Develop statistical genetic methods with hidden subgroups

Principal Investigator: Professor Wei Li
Approved Research ID: 78898
Approval date: January 26th 2023

Lay summary

In this study, we will develop novel methods to identify who (which subgroup of people) have a higher risk of diseases (e.g., breast cancer) than others.

Previously, scientists have shown that some humans are born with variations in their DNA (known as "risk variants") that increase their lifetime risk of some diseases (e.g., breast cancer). Using these risk variants, scientists defined the polygenic risk score (PRS) to predict if a person will have a high risk to have a certain disease (e.g., breast cancer). However, previous studies do not consider the difference between people. In this study, we will develop novel methods, which will take into account population differences, to obtain more accurate disease risk predictions.
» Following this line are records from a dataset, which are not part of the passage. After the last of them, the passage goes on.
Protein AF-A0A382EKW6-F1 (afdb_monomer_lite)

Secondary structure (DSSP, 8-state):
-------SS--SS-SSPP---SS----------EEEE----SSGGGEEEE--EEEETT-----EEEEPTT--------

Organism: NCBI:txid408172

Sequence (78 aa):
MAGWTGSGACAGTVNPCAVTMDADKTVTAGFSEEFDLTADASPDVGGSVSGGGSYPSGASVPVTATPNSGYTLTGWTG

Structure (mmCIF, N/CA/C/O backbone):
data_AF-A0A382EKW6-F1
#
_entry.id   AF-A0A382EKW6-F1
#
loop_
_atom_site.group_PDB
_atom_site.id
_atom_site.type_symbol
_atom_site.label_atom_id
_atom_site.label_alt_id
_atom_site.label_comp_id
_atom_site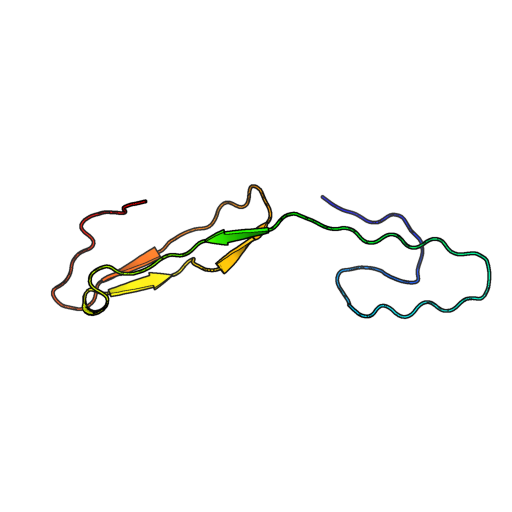.label_asym_id
_atom_site.label_entity_id
_atom_site.label_seq_id
_atom_site.pdbx_PDB_ins_code
_atom_site.Cartn_x
_atom_site.Cartn_y
_atom_site.Cartn_z
_atom_site.occupancy
_atom_site.B_iso_or_equiv
_atom_site.auth_seq_id
_atom_site.auth_comp_id
_atom_site.auth_asym_id
_atom_site.auth_atom_id
_atom_site.pdbx_PDB_model_num
ATOM 1 N N . MET A 1 1 ? 1.168 9.557 -13.596 1.00 37.09 1 MET A N 1
ATOM 2 C CA . MET A 1 1 ? 1.150 8.884 -14.915 1.00 37.09 1 MET A CA 1
ATOM 3 C C . MET A 1 1 ? 2.592 8.777 -15.391 1.00 37.09 1 MET A C 1
ATOM 5 O O . MET A 1 1 ? 3.132 9.770 -15.852 1.00 37.09 1 MET A O 1
ATOM 9 N N . ALA A 1 2 ? 3.251 7.635 -15.189 1.00 43.56 2 ALA A N 1
ATOM 10 C CA . ALA A 1 2 ? 4.637 7.429 -15.618 1.00 43.56 2 ALA A CA 1
ATOM 11 C C . ALA A 1 2 ? 4.637 6.537 -16.866 1.00 43.56 2 ALA A C 1
ATOM 13 O O . ALA A 1 2 ? 4.725 5.317 -16.780 1.00 43.56 2 ALA A O 1
ATOM 14 N 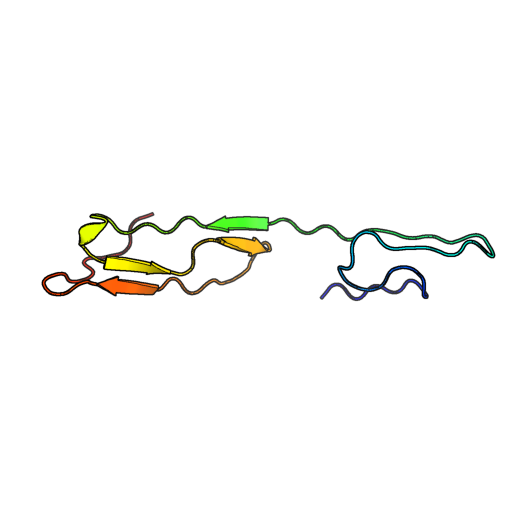N . GLY A 1 3 ? 4.428 7.155 -18.029 1.00 45.47 3 GLY A N 1
ATOM 15 C CA . GLY A 1 3 ? 4.583 6.499 -19.323 1.00 45.47 3 GLY A CA 1
ATOM 16 C C . GLY A 1 3 ? 6.020 6.665 -19.799 1.00 45.47 3 GLY A C 1
ATOM 17 O O . GLY A 1 3 ? 6.444 7.779 -20.088 1.00 45.47 3 GLY A O 1
ATOM 18 N N . TRP A 1 4 ? 6.767 5.567 -19.848 1.00 53.09 4 TRP A N 1
ATOM 19 C CA . TRP A 1 4 ? 8.139 5.525 -20.346 1.00 53.09 4 TRP A CA 1
ATOM 20 C C . TRP A 1 4 ? 8.175 5.681 -21.871 1.00 53.09 4 TRP A C 1
ATOM 22 O O . TRP A 1 4 ? 7.627 4.854 -22.597 1.00 53.09 4 TRP A O 1
ATOM 32 N N . THR A 1 5 ? 8.853 6.717 -22.367 1.00 51.69 5 THR A N 1
ATOM 33 C CA . THR A 1 5 ? 9.156 6.904 -23.795 1.00 51.69 5 THR A CA 1
ATOM 34 C C . THR A 1 5 ? 10.621 6.557 -24.057 1.00 51.69 5 THR A C 1
ATOM 36 O O . THR A 1 5 ? 11.463 7.431 -24.241 1.00 51.69 5 THR A O 1
ATOM 39 N N . GLY A 1 6 ? 10.941 5.266 -24.020 1.00 46.94 6 GLY A N 1
ATOM 40 C CA . GLY A 1 6 ? 12.267 4.743 -24.341 1.00 46.94 6 GLY A CA 1
ATOM 41 C C . GLY A 1 6 ? 12.108 3.382 -24.998 1.00 46.94 6 GLY A C 1
ATOM 42 O O . GLY A 1 6 ? 11.643 2.432 -24.378 1.00 46.94 6 GLY A O 1
ATOM 43 N N . SER A 1 7 ? 12.406 3.306 -26.287 1.00 48.41 7 SER A N 1
ATOM 44 C CA . SER A 1 7 ? 12.132 2.163 -27.153 1.00 48.41 7 SER A CA 1
ATOM 45 C C . SER A 1 7 ? 12.786 0.855 -26.674 1.00 48.41 7 SER A C 1
ATOM 47 O O . SER A 1 7 ? 13.997 0.677 -26.781 1.00 48.41 7 SER A O 1
ATOM 49 N N . GLY A 1 8 ? 11.957 -0.100 -26.246 1.00 52.34 8 GLY A N 1
ATOM 50 C CA . GLY A 1 8 ? 12.031 -1.489 -26.716 1.00 52.34 8 GLY A CA 1
ATOM 51 C C . GLY A 1 8 ? 12.759 -2.547 -25.880 1.00 52.34 8 GLY A C 1
ATOM 52 O O . GLY A 1 8 ? 12.547 -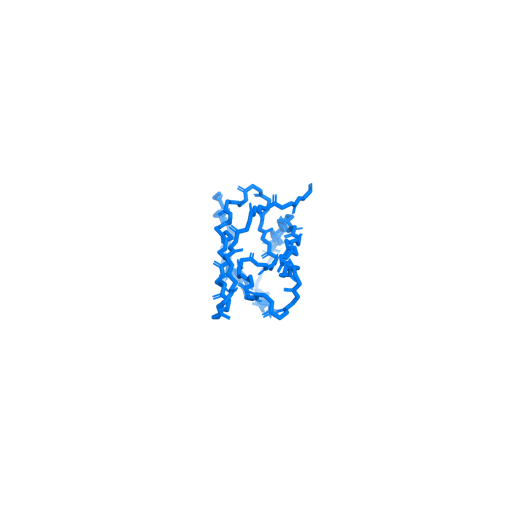3.718 -26.169 1.00 52.34 8 GLY A O 1
ATOM 53 N N . ALA A 1 9 ? 13.569 -2.214 -24.870 1.00 57.38 9 ALA A N 1
ATOM 54 C CA . ALA A 1 9 ? 14.309 -3.248 -24.123 1.00 57.38 9 ALA A CA 1
ATOM 55 C C . ALA A 1 9 ? 13.754 -3.535 -22.719 1.00 57.38 9 ALA A C 1
ATOM 57 O O . ALA A 1 9 ? 13.673 -4.691 -22.326 1.00 57.38 9 ALA A O 1
ATOM 58 N N . CYS A 1 10 ? 13.314 -2.499 -21.997 1.00 60.00 10 CYS A N 1
ATOM 59 C CA . CYS A 1 10 ? 12.753 -2.603 -20.650 1.00 60.00 10 CYS A CA 1
ATOM 60 C C . CYS A 1 10 ? 11.483 -1.769 -20.553 1.00 60.00 10 CYS A C 1
ATOM 62 O O . CYS A 1 10 ? 11.551 -0.554 -20.390 1.00 60.00 10 CYS A O 1
ATOM 64 N N . ALA A 1 11 ? 10.327 -2.413 -20.685 1.00 61.53 11 ALA A N 1
ATOM 65 C CA . ALA A 1 11 ? 9.031 -1.772 -20.509 1.00 61.53 11 ALA A CA 1
ATOM 66 C C . ALA A 1 11 ? 8.283 -2.423 -19.338 1.00 61.53 11 ALA A C 1
ATOM 68 O O . ALA A 1 11 ? 8.247 -3.647 -19.221 1.00 61.53 11 ALA A O 1
ATOM 69 N N . GLY A 1 12 ? 7.666 -1.600 -18.488 1.00 69.06 12 GLY A N 1
ATOM 70 C CA . GLY A 1 12 ? 6.894 -2.051 -17.327 1.00 69.06 12 GLY A CA 1
ATOM 71 C C . GLY A 1 12 ? 7.730 -2.242 -16.058 1.00 69.06 12 GLY A C 1
ATOM 72 O O . GLY A 1 12 ? 8.790 -1.645 -15.902 1.00 69.06 12 GLY A O 1
ATOM 73 N N . THR A 1 13 ? 7.219 -3.055 -15.134 1.00 74.25 13 THR A N 1
ATOM 74 C CA . THR A 1 13 ? 7.797 -3.303 -13.798 1.00 74.25 13 THR A CA 1
ATOM 75 C C . THR A 1 13 ? 8.546 -4.637 -13.702 1.00 74.25 13 THR A C 1
ATOM 77 O O . THR A 1 13 ? 8.871 -5.094 -12.608 1.00 74.25 13 THR A O 1
ATOM 80 N N . VAL A 1 14 ? 8.808 -5.293 -14.838 1.00 76.94 14 VAL A N 1
ATOM 81 C CA . VAL A 1 14 ? 9.492 -6.592 -14.877 1.00 76.94 14 VAL A CA 1
ATOM 82 C C . VAL A 1 14 ? 10.953 -6.425 -14.467 1.00 76.94 14 VAL A C 1
ATOM 84 O O . VAL A 1 14 ? 11.694 -5.642 -15.060 1.00 76.94 14 VAL A O 1
ATOM 87 N N . ASN A 1 15 ? 11.366 -7.204 -13.468 1.00 79.81 15 ASN A N 1
ATOM 88 C CA . ASN A 1 15 ? 12.709 -7.188 -12.907 1.00 79.81 15 ASN A CA 1
ATOM 89 C C . ASN A 1 15 ? 13.200 -8.634 -12.667 1.00 79.81 15 ASN A C 1
ATOM 91 O O . ASN A 1 15 ? 12.488 -9.386 -11.998 1.00 79.81 15 ASN A O 1
ATOM 95 N N . PRO A 1 16 ? 14.388 -9.039 -13.164 1.00 80.44 16 PRO A N 1
ATOM 96 C CA . PRO A 1 16 ? 15.326 -8.255 -13.969 1.00 80.44 16 PRO A CA 1
ATOM 97 C C . PRO A 1 16 ? 14.862 -8.081 -15.418 1.00 80.44 16 PRO A C 1
ATOM 99 O O . PRO A 1 16 ? 14.255 -8.972 -16.010 1.00 80.44 16 PRO A O 1
ATOM 102 N N . CYS A 1 17 ? 15.192 -6.932 -16.003 1.00 82.69 17 CYS A N 1
ATOM 103 C CA . CYS A 1 17 ? 14.981 -6.685 -17.420 1.00 82.69 17 CYS A CA 1
ATOM 104 C C . CYS A 1 17 ? 16.225 -7.065 -18.244 1.00 82.69 17 CYS A C 1
ATOM 106 O O . CYS A 1 17 ? 17.336 -6.638 -17.929 1.00 82.69 17 CYS A O 1
ATOM 108 N N . ALA A 1 18 ? 16.032 -7.830 -19.323 1.00 82.00 18 ALA A N 1
ATOM 109 C CA . ALA A 1 18 ? 17.092 -8.199 -20.257 1.00 82.00 18 ALA A CA 1
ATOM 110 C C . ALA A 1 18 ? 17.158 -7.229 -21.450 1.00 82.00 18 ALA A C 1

We will mainly focus on brain diseases and breast cancer first. And if promising, our methods will be extended to other human diseases. The whole project is expected to last for about three years.

We believe that our study will make significant contributions to disease (e.g., breast cancer and brain diseases) risk prediction. From a public health perspective, if we can identify the subgroup of people who have high disease risk, then we can provide appropriate care for them.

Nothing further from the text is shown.